Australia’s 2023 Defence Strategic Review (DSR) outlined the need for innovative and bold approaches to recruitment and retention in the Australian Defence Force (ADF), which is seeking to grow by 30% by 2040 but is not yet hitting existing recruitment targets. Budget figures released for 2023 show that ADF personnel numbers dropped by more than 1,300, or more than 2% of the total force. The Budget projections for 2024 to 2026 indicate that the government requires more than 6,000 additional personnel—in addition to replacing those lost through attrition in the next three years—to meet stated growth requirements. In the context of a competitive recruitment environment in Australia, especially for skilled labour, that trend indicates that the Defence organisation will struggle to meet forecast requirements using existing recruitment options and will need to seek alternatives. This challenge of competition for talent and to retain skilled workers is not limited to defence nor Australia. It is an economy wide issue, and global.
As a result, there has been an ‘on-again, off-again’ public debate about whether the Australian Government should consider the recruitment of foreigners into the ADF, with a specific focus on Pacific islanders. Obviously, such an initiative could help the ADF’s recruitment numbers, but, importantly, it could open up economic, skills and training opportunities for Pacific islanders. It could also provide a powerful cultural and practical engagement opportunity for the ADF, while also providing Australia with avenues to help shape the region’s security environment in positive and culturally relevant ways. Such recruitment—especially if it involves bilateral agreements between governments—would also put Pacific Island governments in a unique position to inform Australia’s security assessments and contribute to shared outcomes. Those outcomes could include enhanced regional interoperability, especially for humanitarian assistance and disaster relief (HADR) and supporting combined stability operations, and stronger two-way cultural and social engagement, bolstering familiarity and understanding between the ADF and Pacific Island countries (PICs). There are, of course, arguments against such recruitment. For example, the recruitment of Pacific islanders to fight for Australia could be viewed by some as ‘colonialist’ in a region understandably sensitive to that history. But this concern could be addressed through PICs retaining agency through bilateral arrangements. In addition, any scheme seeking to relocate workers to Australia could be seen as taking skills from a much smaller nation, and risking brain and skills drains. We look at these, and other, considerations in this report.

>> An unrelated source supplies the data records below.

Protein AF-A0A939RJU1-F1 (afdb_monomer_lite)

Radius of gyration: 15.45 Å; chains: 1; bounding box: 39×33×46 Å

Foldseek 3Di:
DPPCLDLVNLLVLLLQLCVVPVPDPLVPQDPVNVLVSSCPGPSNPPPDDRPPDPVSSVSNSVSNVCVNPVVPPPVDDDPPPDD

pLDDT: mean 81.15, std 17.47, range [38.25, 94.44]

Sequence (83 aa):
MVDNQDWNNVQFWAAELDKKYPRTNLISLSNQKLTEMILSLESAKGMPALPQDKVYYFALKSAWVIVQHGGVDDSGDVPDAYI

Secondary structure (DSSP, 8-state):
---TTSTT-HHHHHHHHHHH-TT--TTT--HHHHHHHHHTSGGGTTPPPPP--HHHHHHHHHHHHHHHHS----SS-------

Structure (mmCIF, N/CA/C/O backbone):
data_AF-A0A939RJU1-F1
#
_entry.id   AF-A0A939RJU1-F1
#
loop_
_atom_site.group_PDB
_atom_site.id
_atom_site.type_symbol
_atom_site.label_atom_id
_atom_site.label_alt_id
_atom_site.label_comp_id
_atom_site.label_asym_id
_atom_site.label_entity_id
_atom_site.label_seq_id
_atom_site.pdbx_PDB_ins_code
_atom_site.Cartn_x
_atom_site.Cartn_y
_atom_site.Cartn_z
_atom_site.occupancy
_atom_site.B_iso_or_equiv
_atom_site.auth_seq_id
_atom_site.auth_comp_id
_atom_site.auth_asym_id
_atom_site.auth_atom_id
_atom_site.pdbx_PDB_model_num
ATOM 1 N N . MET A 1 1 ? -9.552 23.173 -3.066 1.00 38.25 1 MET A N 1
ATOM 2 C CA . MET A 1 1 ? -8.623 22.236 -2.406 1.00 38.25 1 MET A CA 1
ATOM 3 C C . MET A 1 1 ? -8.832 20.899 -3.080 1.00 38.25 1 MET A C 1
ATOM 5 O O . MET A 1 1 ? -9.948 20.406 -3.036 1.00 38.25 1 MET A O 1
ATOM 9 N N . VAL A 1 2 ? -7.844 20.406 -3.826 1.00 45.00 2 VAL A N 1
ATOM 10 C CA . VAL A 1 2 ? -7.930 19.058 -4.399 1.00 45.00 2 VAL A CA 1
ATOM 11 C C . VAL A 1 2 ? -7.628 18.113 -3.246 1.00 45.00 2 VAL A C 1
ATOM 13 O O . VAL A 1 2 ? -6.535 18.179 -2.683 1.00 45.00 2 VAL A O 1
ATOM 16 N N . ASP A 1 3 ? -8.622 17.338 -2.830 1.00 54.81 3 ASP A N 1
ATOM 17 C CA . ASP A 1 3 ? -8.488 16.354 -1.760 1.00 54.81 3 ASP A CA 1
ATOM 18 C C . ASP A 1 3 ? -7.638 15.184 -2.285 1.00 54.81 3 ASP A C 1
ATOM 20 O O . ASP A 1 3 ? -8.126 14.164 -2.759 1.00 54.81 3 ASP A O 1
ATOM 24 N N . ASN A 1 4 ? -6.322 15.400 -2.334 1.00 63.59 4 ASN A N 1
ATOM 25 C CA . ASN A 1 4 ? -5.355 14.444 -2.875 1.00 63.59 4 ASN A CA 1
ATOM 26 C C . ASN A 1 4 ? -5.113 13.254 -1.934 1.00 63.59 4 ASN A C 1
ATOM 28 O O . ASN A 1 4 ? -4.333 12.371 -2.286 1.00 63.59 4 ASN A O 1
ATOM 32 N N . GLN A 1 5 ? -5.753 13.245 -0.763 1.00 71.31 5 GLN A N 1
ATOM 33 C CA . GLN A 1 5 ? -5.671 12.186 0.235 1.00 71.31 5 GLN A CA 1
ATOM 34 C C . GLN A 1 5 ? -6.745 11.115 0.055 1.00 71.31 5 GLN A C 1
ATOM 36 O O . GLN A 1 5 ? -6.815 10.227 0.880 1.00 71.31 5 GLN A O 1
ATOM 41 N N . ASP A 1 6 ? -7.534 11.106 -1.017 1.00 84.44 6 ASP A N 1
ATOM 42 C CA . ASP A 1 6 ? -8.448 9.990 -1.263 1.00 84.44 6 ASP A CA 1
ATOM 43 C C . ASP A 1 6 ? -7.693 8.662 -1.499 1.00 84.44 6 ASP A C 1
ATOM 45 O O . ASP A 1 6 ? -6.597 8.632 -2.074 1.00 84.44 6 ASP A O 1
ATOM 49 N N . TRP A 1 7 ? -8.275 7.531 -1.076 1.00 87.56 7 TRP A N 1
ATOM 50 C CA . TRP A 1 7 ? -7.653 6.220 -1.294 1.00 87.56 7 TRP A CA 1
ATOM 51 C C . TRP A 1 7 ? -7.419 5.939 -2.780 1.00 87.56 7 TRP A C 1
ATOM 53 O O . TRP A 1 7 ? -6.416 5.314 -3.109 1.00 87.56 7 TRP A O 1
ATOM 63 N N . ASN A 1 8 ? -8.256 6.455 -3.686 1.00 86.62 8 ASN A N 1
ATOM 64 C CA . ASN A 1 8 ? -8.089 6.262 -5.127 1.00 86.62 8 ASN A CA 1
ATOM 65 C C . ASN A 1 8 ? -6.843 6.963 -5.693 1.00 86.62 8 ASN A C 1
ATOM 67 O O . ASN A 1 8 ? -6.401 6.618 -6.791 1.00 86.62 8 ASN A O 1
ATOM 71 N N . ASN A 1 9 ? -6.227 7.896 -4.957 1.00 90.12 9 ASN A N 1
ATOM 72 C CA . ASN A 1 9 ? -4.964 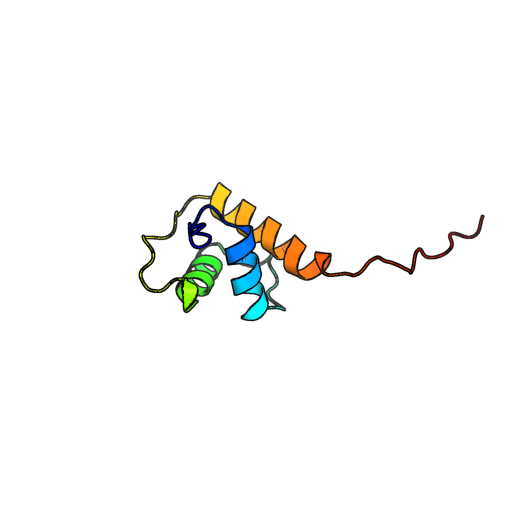8.511 -5.353 1.00 90.12 9 ASN A CA 1
ATOM 73 C C . ASN A 1 9 ? -3.769 7.592 -5.049 1.00 90.12 9 ASN A C 1
ATOM 75 O O . ASN A 1 9 ? -2.921 7.866 -4.199 1.00 90.12 9 ASN A O 1
ATOM 79 N N . VAL A 1 10 ? -3.691 6.471 -5.768 1.00 91.50 10 VAL A N 1
ATOM 80 C CA . VAL A 1 10 ? -2.637 5.458 -5.594 1.00 91.50 10 VAL A CA 1
ATOM 81 C C . VAL A 1 10 ? -1.226 6.012 -5.801 1.00 91.50 10 VAL A C 1
ATOM 83 O O . VAL A 1 10 ? -0.289 5.502 -5.196 1.00 91.50 10 VAL A O 1
ATOM 86 N N . GLN A 1 11 ? -1.063 7.075 -6.598 1.00 90.44 11 GLN A N 1
ATOM 87 C CA . GLN A 1 11 ? 0.232 7.735 -6.794 1.00 90.44 11 GLN A CA 1
ATOM 88 C C . GLN A 1 11 ? 0.697 8.463 -5.531 1.00 90.44 11 GLN A C 1
ATOM 90 O O . GLN A 1 11 ? 1.862 8.349 -5.155 1.00 90.44 11 GLN A O 1
ATOM 95 N N . PHE A 1 12 ? -0.210 9.166 -4.845 1.00 91.56 12 PHE A N 1
ATOM 96 C CA . PHE A 1 12 ? 0.099 9.811 -3.569 1.00 91.56 12 PHE A CA 1
ATOM 97 C C . PHE A 1 12 ? 0.522 8.780 -2.518 1.00 91.56 12 PHE A C 1
ATOM 99 O O . PHE A 1 12 ? 1.579 8.920 -1.904 1.00 91.56 12 PHE A O 1
ATOM 106 N N . TRP A 1 13 ? -0.251 7.702 -2.362 1.00 92.94 13 TRP A N 1
ATOM 107 C CA . TRP A 1 13 ? 0.061 6.650 -1.392 1.00 92.94 13 TRP A CA 1
ATOM 108 C C . TRP A 1 13 ? 1.358 5.914 -1.720 1.00 92.94 13 TRP A C 1
ATOM 110 O O . TRP A 1 13 ? 2.139 5.634 -0.815 1.00 92.94 13 TRP A O 1
ATOM 120 N N . ALA A 1 14 ? 1.626 5.652 -3.000 1.00 93.31 14 ALA A N 1
ATOM 121 C CA . ALA A 1 14 ? 2.897 5.100 -3.454 1.00 93.31 14 ALA A CA 1
ATOM 122 C C . ALA A 1 14 ? 4.078 6.012 -3.091 1.00 93.31 14 ALA A C 1
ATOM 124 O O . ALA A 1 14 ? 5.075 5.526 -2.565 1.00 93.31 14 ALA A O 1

Below, we identify and assess the key recruitment and retention problems faced by the ADF that foreign recruitment, particularly the recruitment of Pacific islanders, may help to resolve. Our report then delves into various arguments for and against the recruitment of Pacific islanders into the ADF including background information that contextualises the current debate. Ultimately, there are many benefits to opening up pathways for Pacific islanders to serve in the ADF, with the clear caveat that any process to formally establish a program must be culturally and politically sensitive, be informed by detailed risk and impact assessment, and have strong monitoring and evaluation mechanisms in place.
We then explore three options for the recruitment of Pacific islanders:
- Direct recruiting from the Pacific region into the ADF
- Closer integration and operation between existing Australian and PIC forces
- A broader partnership model drawing on lessons from the US’s ‘compacts of free association’ and from the UK’s defence recruitment initiatives.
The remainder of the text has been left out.